Diversity Classification What it means
1–2 Basic Using a minimal subset. Often just Read + Bash. May be missing opportunities for more efficient approaches.
3–4 Moderate Using a reasonable mix. Typical for focused sessions that don't need every tool.
5–6 High Leveraging most of the toolkit. Indicates varied, complex work touching many aspects of the codebase.
7 Full Using every available tool. Indicates a rich, varied session with delegation, search, editing, and execution.

Why it matters

Different tasks need different tools, and choosing the right tool makes work faster and more reliable:

  • Edit vs Write: Edit makes surgical changes to specific lines without touching the rest of the file. Write replaces the entire file. Using Edit for small changes is safer and faster.
  • Grep vs manual reading: Grep finds patterns across thousands of files in seconds. Reading files one by one to find something is orders of magnitude slower.
  • Glob vs Bash find: Glob is optimised for file discovery within Claude Code. It's faster and produces better-formatted results than running find through Bash.
  • Agent for delegation: Agent spawns sub-agents that can work on subtasks independently. Without Agent, complex multi-step tasks must be handled sequentially.

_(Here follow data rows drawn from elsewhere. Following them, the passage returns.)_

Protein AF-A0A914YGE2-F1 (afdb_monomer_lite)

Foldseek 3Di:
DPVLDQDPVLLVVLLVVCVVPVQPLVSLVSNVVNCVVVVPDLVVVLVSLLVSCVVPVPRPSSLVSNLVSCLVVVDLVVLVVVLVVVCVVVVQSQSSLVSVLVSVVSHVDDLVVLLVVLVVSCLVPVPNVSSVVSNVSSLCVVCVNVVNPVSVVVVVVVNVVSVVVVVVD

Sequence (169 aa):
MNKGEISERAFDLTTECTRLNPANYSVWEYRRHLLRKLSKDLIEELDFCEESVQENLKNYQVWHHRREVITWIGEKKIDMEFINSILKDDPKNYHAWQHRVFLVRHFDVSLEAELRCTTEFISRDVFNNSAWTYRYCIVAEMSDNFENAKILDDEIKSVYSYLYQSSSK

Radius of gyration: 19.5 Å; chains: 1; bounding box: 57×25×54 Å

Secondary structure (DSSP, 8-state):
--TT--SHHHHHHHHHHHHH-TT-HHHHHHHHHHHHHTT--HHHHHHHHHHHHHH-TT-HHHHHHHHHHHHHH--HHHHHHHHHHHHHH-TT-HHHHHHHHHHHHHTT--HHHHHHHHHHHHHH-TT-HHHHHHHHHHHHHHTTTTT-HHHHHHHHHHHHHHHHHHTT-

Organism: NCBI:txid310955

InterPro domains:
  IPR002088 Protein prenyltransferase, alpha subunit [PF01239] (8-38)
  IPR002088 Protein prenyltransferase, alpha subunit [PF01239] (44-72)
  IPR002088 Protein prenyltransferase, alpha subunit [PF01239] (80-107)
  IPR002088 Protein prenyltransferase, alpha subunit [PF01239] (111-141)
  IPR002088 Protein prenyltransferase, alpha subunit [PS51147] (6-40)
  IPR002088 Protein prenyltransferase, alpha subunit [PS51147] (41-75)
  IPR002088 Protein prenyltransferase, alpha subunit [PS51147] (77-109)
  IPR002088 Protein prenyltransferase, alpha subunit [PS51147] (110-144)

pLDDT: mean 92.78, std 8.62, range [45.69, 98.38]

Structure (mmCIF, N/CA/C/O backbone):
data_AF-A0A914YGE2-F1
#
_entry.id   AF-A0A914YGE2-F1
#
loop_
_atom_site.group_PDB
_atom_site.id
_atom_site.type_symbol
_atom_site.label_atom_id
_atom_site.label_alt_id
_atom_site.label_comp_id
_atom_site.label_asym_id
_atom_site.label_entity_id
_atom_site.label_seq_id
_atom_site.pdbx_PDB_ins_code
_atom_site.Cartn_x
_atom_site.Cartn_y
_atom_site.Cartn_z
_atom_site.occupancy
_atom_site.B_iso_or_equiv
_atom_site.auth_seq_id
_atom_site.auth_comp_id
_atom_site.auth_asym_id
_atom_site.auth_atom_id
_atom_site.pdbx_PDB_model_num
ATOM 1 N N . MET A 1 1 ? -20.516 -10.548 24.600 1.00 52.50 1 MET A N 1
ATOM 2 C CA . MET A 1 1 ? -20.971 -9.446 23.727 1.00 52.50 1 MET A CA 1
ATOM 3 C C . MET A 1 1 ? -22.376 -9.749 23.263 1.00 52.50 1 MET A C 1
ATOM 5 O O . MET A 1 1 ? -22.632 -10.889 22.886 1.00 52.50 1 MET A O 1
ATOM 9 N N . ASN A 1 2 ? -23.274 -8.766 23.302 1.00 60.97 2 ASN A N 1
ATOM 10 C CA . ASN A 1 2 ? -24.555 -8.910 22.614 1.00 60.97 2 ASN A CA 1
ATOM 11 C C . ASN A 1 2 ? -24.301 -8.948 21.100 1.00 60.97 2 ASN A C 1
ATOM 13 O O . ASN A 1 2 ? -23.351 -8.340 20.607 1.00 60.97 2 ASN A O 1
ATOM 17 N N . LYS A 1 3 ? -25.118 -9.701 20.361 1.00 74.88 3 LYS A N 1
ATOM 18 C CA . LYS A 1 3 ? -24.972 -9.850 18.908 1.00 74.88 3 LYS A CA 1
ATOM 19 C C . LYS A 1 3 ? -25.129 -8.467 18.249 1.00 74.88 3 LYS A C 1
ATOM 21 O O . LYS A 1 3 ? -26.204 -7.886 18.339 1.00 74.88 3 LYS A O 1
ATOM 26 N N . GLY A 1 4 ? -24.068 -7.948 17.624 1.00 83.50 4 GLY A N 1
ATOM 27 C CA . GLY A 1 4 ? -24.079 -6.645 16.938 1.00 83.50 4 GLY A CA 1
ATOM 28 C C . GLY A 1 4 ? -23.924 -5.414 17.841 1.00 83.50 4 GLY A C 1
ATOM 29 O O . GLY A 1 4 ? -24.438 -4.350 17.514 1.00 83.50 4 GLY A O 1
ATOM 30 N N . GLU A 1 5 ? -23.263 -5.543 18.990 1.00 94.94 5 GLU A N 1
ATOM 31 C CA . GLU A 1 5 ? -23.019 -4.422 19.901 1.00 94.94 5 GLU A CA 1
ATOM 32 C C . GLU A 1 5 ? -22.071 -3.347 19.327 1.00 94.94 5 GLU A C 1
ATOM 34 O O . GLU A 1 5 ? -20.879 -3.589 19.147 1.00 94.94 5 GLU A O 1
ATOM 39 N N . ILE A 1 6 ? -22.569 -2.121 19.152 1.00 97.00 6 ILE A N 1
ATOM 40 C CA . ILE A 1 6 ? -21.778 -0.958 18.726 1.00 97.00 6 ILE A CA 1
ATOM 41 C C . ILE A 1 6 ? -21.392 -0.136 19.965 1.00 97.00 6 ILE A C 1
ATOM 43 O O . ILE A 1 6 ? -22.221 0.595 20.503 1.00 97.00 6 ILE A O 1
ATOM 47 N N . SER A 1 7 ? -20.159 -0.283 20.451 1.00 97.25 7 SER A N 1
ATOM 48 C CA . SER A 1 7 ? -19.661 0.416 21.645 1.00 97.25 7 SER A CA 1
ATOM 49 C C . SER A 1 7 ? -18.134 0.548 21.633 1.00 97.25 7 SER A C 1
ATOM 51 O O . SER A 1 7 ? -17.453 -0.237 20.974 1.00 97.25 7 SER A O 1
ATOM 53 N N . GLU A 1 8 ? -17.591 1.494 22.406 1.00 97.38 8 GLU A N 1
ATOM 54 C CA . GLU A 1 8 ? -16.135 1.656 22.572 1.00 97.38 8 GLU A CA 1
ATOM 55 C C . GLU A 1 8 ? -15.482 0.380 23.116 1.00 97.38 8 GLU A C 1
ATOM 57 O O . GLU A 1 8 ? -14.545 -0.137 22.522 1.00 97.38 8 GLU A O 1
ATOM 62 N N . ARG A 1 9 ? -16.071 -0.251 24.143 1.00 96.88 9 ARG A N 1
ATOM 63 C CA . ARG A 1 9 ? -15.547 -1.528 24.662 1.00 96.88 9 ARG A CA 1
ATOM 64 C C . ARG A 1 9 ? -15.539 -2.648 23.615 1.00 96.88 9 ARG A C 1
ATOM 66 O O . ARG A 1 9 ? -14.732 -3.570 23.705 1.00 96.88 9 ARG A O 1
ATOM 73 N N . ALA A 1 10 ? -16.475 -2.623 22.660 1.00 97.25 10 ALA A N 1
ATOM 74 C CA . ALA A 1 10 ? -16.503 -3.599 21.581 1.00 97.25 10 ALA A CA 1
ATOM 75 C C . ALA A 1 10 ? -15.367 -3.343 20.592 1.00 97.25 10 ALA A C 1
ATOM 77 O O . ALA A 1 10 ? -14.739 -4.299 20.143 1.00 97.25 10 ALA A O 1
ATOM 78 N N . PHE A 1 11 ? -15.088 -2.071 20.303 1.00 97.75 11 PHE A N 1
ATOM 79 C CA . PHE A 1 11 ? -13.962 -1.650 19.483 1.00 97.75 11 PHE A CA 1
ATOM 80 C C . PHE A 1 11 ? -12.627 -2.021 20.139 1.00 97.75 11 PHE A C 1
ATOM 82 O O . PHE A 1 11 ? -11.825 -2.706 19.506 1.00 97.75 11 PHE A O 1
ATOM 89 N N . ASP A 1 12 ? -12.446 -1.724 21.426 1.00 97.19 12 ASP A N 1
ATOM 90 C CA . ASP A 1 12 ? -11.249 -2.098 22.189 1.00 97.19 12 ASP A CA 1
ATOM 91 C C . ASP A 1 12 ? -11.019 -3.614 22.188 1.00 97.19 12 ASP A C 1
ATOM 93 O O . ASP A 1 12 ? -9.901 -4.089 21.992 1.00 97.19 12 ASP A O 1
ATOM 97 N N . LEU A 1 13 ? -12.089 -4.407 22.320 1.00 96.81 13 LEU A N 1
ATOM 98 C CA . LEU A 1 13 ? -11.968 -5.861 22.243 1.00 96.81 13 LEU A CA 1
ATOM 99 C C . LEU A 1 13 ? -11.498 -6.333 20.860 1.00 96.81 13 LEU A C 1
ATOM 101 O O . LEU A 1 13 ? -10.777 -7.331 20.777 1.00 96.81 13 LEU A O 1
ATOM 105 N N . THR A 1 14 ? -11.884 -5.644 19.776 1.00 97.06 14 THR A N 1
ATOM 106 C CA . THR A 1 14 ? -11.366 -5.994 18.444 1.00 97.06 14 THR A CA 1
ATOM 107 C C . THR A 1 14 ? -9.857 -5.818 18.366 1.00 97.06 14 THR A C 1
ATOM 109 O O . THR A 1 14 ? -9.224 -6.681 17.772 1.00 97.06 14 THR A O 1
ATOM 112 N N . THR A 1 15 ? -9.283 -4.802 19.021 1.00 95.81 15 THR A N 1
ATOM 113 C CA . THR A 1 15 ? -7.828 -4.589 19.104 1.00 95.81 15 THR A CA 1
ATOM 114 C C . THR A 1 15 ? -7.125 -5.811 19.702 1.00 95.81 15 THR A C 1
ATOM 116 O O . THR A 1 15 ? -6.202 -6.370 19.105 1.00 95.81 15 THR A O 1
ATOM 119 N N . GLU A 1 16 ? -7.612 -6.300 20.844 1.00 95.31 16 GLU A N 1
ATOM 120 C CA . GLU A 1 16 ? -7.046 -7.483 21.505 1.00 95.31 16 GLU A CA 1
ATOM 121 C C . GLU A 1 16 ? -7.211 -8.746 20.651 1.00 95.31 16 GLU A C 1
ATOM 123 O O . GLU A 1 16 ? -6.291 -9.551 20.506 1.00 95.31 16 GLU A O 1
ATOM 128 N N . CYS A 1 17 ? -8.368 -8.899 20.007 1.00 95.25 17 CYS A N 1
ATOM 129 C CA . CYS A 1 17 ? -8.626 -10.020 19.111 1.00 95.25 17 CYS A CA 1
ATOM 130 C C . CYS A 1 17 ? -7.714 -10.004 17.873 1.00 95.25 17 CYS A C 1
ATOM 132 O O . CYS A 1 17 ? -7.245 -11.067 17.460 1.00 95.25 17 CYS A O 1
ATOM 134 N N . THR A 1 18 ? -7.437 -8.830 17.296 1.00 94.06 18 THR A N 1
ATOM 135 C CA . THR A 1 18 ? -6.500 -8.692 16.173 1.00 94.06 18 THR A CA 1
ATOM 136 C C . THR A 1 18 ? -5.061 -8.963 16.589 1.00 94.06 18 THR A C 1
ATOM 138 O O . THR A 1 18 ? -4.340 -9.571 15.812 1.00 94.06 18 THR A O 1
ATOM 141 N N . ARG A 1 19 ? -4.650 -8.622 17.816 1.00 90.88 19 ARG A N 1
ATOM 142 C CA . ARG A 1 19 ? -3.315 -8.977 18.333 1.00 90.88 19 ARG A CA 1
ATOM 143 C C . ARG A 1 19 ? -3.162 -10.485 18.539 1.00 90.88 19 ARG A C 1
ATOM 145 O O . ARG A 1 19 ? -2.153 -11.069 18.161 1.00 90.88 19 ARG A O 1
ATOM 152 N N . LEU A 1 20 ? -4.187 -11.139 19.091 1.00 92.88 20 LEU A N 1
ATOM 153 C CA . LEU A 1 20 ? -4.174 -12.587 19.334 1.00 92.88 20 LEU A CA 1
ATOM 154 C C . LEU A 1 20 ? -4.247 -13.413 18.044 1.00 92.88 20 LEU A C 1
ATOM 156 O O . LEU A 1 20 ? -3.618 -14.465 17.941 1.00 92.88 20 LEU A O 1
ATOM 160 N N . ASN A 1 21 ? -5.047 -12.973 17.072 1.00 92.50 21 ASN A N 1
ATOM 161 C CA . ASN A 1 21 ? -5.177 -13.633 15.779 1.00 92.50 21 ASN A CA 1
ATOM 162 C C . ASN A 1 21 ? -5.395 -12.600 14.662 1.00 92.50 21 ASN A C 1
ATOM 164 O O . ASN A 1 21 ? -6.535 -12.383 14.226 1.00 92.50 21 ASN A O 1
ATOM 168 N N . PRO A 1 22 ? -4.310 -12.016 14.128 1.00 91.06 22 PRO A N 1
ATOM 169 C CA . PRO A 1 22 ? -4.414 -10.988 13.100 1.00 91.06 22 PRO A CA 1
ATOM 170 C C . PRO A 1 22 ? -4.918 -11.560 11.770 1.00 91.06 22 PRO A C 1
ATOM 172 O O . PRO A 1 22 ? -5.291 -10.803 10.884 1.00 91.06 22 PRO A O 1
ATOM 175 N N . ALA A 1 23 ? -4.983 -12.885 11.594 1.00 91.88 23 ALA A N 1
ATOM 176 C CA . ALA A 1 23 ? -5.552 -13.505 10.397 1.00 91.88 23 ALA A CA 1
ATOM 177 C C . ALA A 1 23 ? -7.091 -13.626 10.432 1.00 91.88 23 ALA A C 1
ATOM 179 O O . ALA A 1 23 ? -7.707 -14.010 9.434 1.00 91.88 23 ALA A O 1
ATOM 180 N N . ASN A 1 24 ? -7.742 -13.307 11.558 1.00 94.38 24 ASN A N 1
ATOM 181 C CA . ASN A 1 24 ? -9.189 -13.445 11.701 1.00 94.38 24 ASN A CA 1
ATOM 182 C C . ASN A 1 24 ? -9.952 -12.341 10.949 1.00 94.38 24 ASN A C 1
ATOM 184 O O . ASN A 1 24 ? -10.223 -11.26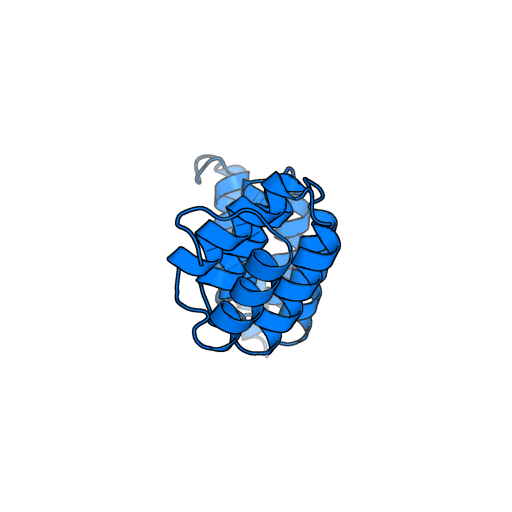5 11.483 1.00 94.38 24 ASN A O 1
ATOM 188 N N . TYR A 1 25 ? -10.360 -12.637 9.715 1.00 94.81 25 TYR A N 1
ATOM 189 C CA . TYR A 1 25 ? -11.069 -11.688 8.851 1.00 94.81 25 TYR A CA 1
ATOM 190 C C . TYR A 1 25 ? -12.375 -11.145 9.458 1.00 94.81 25 TYR A C 1
ATOM 192 O O . TYR A 1 25 ? -12.736 -10.001 9.191 1.00 94.81 25 TYR A O 1
ATOM 200 N N . SER A 1 26 ? -13.085 -11.936 10.273 1.00 95.56 26 SER A N 1
ATOM 201 C CA . SER A 1 26 ? -14.361 -11.518 10.866 1.00 95.56 26 SER A CA 1
ATOM 202 C C . SER A 1 26 ? -14.169 -10.412 11.901 1.00 95.56 26 SER A C 1
ATOM 204 O O . SER A 1 26 ? -15.014 -9.527 12.013 1.00 95.56 26 SER A O 1
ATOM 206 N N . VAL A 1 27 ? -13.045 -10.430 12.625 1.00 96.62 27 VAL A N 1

Low diversity isn't always bad — a session that only needs to read and edit files shouldn't use Bash just to increase the count. But consistently low diversity across many sessions may indicate that prompts aren't eliciting Claude's full capabilities, or that certain tools could make the workflow more efficient.

The StarCraft analogy

Tool Diversity maps to unit composition variety. A player who builds only marines can win some games, but a diverse army (marines, medics, siege tanks, science vessels) handles more situations and counters more strategies. Similarly, using a diverse set of tools means you have the right instrument for each task — precise edits when you need them, broad searches when exploring, and delegation when parallelism helps.